I am considering buying one of these lenses. I much prefer the feel and perceived1 build quality2 of the 17-35mm Nikkor compared to the 16-35mm, but I also want the widest field of view. At infinity, 17mm vs 16mm is significant (to me), but I plan to do focus stacking so I will lose some field of view. Last I held the 16-35mm in my hand I recall it experienced significant focus breathing, though I did not measure it, as I didn't care about it then, but I don't know how bad it is compared to the 17-35mm.

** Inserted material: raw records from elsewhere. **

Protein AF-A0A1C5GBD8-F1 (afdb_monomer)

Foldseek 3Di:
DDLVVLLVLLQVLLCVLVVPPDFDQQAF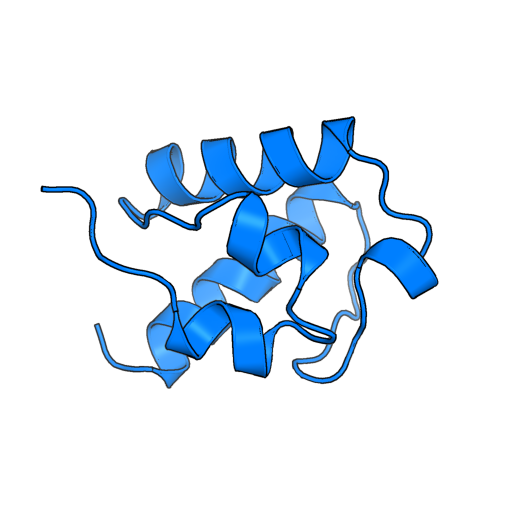CVVVPHDPVSLVSSQVCSCVVPQKHFDPVQSVPPRGSSSSSVVIDGHD

InterPro domains:
  IPR009081 Phosphopantetheine binding ACP domain [PF00550] (10-70)
  IPR009081 Phosphopantetheine binding ACP domain [PS50075] (1-76)
  IPR036736 ACP-like superfamily [G3DSA:1.10.1200.10] (2-76)
  IPR036736 ACP-like superfamily [SSF47336] (1-73)

Solvent-accessible surface area (backbone atoms only — not comparable to full-atom values): 4386 Å² total; per-residue (Å²): 132,54,69,69,55,46,34,52,50,52,52,52,47,41,27,67,72,71,74,39,93,82,79,53,56,77,46,32,59,61,83,74,64,54,47,75,68,51,52,53,49,39,35,53,47,35,35,73,77,68,41,30,42,52,56,70,67,47,64,75,71,37,67,22,44,52,59,39,32,79,65,48,43,75,58,131

Secondary structure (DSSP, 8-state):
--HHHHHHHHHHHHHHHHT-TT--TT--TTTTT--HHHHHHHHHHHHHHH-EE--HHHHHH-SSHHHHHTT-EE--

Nearest PDB structures (foldseek):
  4neo-assembly1_A  TM=8.887E-01  e=1.216E-03  Streptomyces verticillus
  8fx6-assembly1_A  TM=9.005E-01  e=2.634E-03  Thermobifida fusca YX
  8g3i-assembly2_B  TM=9.041E-01  e=3.876E-03  Thermobifida fusca YX
  7kw0-assembly1_A  TM=8.957E-01  e=3.634E-03  Thermobifida fusca YX
  8cjh-assembly2_F  TM=8.734E-01  e=2.352E-02  Escherichia coli

Structure (mmCIF, N/CA/C/O backbone):
data_AF-A0A1C5GBD8-F1
#
_entry.id   AF-A0A1C5GBD8-F1
#
loop_
_atom_site.group_PDB
_atom_site.id
_atom_site.type_symbol
_atom_site.label_atom_id
_atom_site.label_alt_id
_atom_site.label_comp_id
_atom_site.label_asym_id
_atom_site.label_entity_id
_atom_site.label_seq_id
_atom_site.pdbx_PDB_ins_code
_atom_site.Cartn_x
_atom_site.Cartn_y
_atom_site.Cartn_z
_atom_site.occupancy
_atom_site.B_iso_or_equiv
_atom_site.auth_seq_id
_atom_site.auth_comp_id
_atom_site.auth_asym_id
_atom_site.auth_atom_id
_atom_site.pdbx_PDB_model_num
ATOM 1 N N . MET A 1 1 ? 1.553 -4.114 17.101 1.00 72.31 1 MET A N 1
ATOM 2 C CA . MET A 1 1 ? 2.318 -4.680 15.984 1.00 72.31 1 MET A CA 1
ATOM 3 C C . MET A 1 1 ? 3.693 -4.077 16.060 1.00 72.31 1 MET A C 1
ATOM 5 O O . MET A 1 1 ? 3.784 -2.877 16.307 1.00 72.31 1 MET A O 1
ATOM 9 N N . ASP A 1 2 ? 4.717 -4.906 15.945 1.00 87.56 2 ASP A N 1
ATOM 10 C CA . ASP A 1 2 ? 6.098 -4.434 15.874 1.00 87.56 2 ASP A CA 1
ATOM 11 C C . ASP A 1 2 ? 6.390 -3.907 14.455 1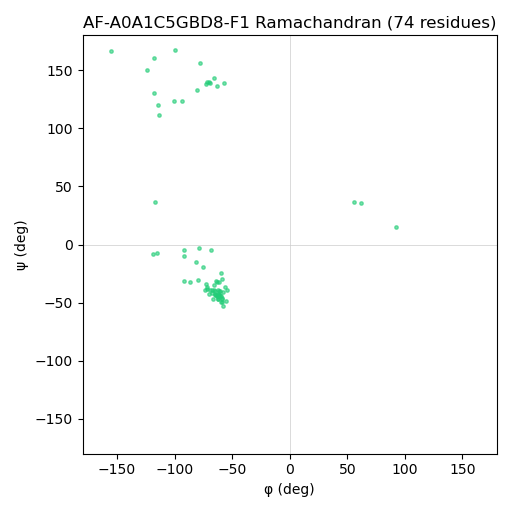.00 87.56 2 ASP A C 1
ATOM 13 O O . ASP A 1 2 ? 5.729 -4.317 13.497 1.00 87.56 2 ASP A O 1
ATOM 17 N N . ASP A 1 3 ? 7.379 -3.022 14.295 1.00 87.19 3 ASP A N 1
ATOM 18 C CA . ASP A 1 3 ? 7.717 -2.413 12.992 1.00 87.19 3 ASP A CA 1
ATOM 19 C C . ASP A 1 3 ? 8.017 -3.470 11.910 1.00 87.19 3 ASP A C 1
ATOM 21 O O . ASP A 1 3 ? 7.637 -3.329 10.746 1.00 87.19 3 ASP A O 1
ATOM 25 N N . GLU A 1 4 ? 8.654 -4.577 12.303 1.00 90.94 4 GLU A N 1
ATOM 26 C CA . GLU A 1 4 ? 8.942 -5.713 11.422 1.00 90.94 4 GLU A CA 1
ATOM 27 C C . GLU A 1 4 ? 7.662 -6.421 10.945 1.00 90.94 4 GLU A C 1
ATOM 29 O O . GLU A 1 4 ? 7.578 -6.876 9.803 1.00 90.94 4 GLU A O 1
ATOM 34 N N . GLU A 1 5 ? 6.637 -6.496 11.793 1.00 92.62 5 GLU A N 1
ATOM 35 C CA . GLU A 1 5 ? 5.352 -7.112 11.460 1.00 92.62 5 GLU A CA 1
ATOM 36 C C . GLU A 1 5 ? 4.586 -6.257 10.440 1.00 92.62 5 GLU A C 1
ATOM 38 O O . GLU A 1 5 ? 4.070 -6.777 9.449 1.00 92.62 5 GLU A O 1
ATOM 43 N N . VAL A 1 6 ? 4.592 -4.934 10.636 1.00 94.44 6 VAL A N 1
ATOM 44 C CA . VAL A 1 6 ? 3.992 -3.956 9.715 1.00 94.44 6 VAL A CA 1
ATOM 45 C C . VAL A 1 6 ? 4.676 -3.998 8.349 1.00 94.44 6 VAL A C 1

Does anyone know the minimum field of view of these two lenses (at their widest end), measured as focus is racked from near to far?

[1] I am perfectly aware that perceived build quality doesn't necessarily map to actual durability or reliability.

[2] I am also perfectly aware that the 17-35mm is an older design that measures worse in optical tests. This is of no concern to me at the apertures I am using.


2 Answers 2


What you seek is an odd way of looking at Macro performance, where reproduction ratio at minimum focus distance is much more applicable than focal length. Both focal length and angle of view (AoV) are normally measured at infinity focus, rather than MFD.

Since reproduction ratio (RR) or maximum magnification (MM) is measured at the minimum focus distance (MFD), comparing the MFD and RR/MM of each lens should be helpful in predicting which provides a wider field of view. If the RRs are equal, the shorter MFD would provide a wider angle of view (The object at the MFD would be the same size, but the view of the background would be slightly wider). If the MFDs are equal, the higher RR would provide the narrower angle of view (The object at the MFD would actually be slightly larger).

Specifications provided by Nikon:

  • AF-S Zoom-Nikkor 17-35mm f/2.8D IF-ED: MFD = 0.28m, MM = 0.22X (1:4.6)
  • AF-S NIKKOR 16-35mm f/4G ED VR: MFD (at 16mm) = 0.29m, MM = 0.25X (1:4)

Based on the above specifications from Nikon USA, both lenses seem to focus breath to roughly the same field of view at MFD/MM.

At MFD the 16-35 appears to be ever so slightly narrower than the 17-35. But since there's a slight difference in MFD, it looks like the focus distance for the 16-35 at a magnification ratio of 0.22X (equal to the 17-35's MM) would be slightly longer than the 17-35's. With numbers this close, the specs, as provided by Nikon, are subject to rounding errors¹ that might be significant enough to reverse the comparison.

¹ 0.22X is exactly 1:454545454545454545..., not 1:4.6. 1:4.6 is exactly 0.2173913043478261... Nikon quotes both 0.22X and 1:4.6 in different places on their official websites for the 17-35mm.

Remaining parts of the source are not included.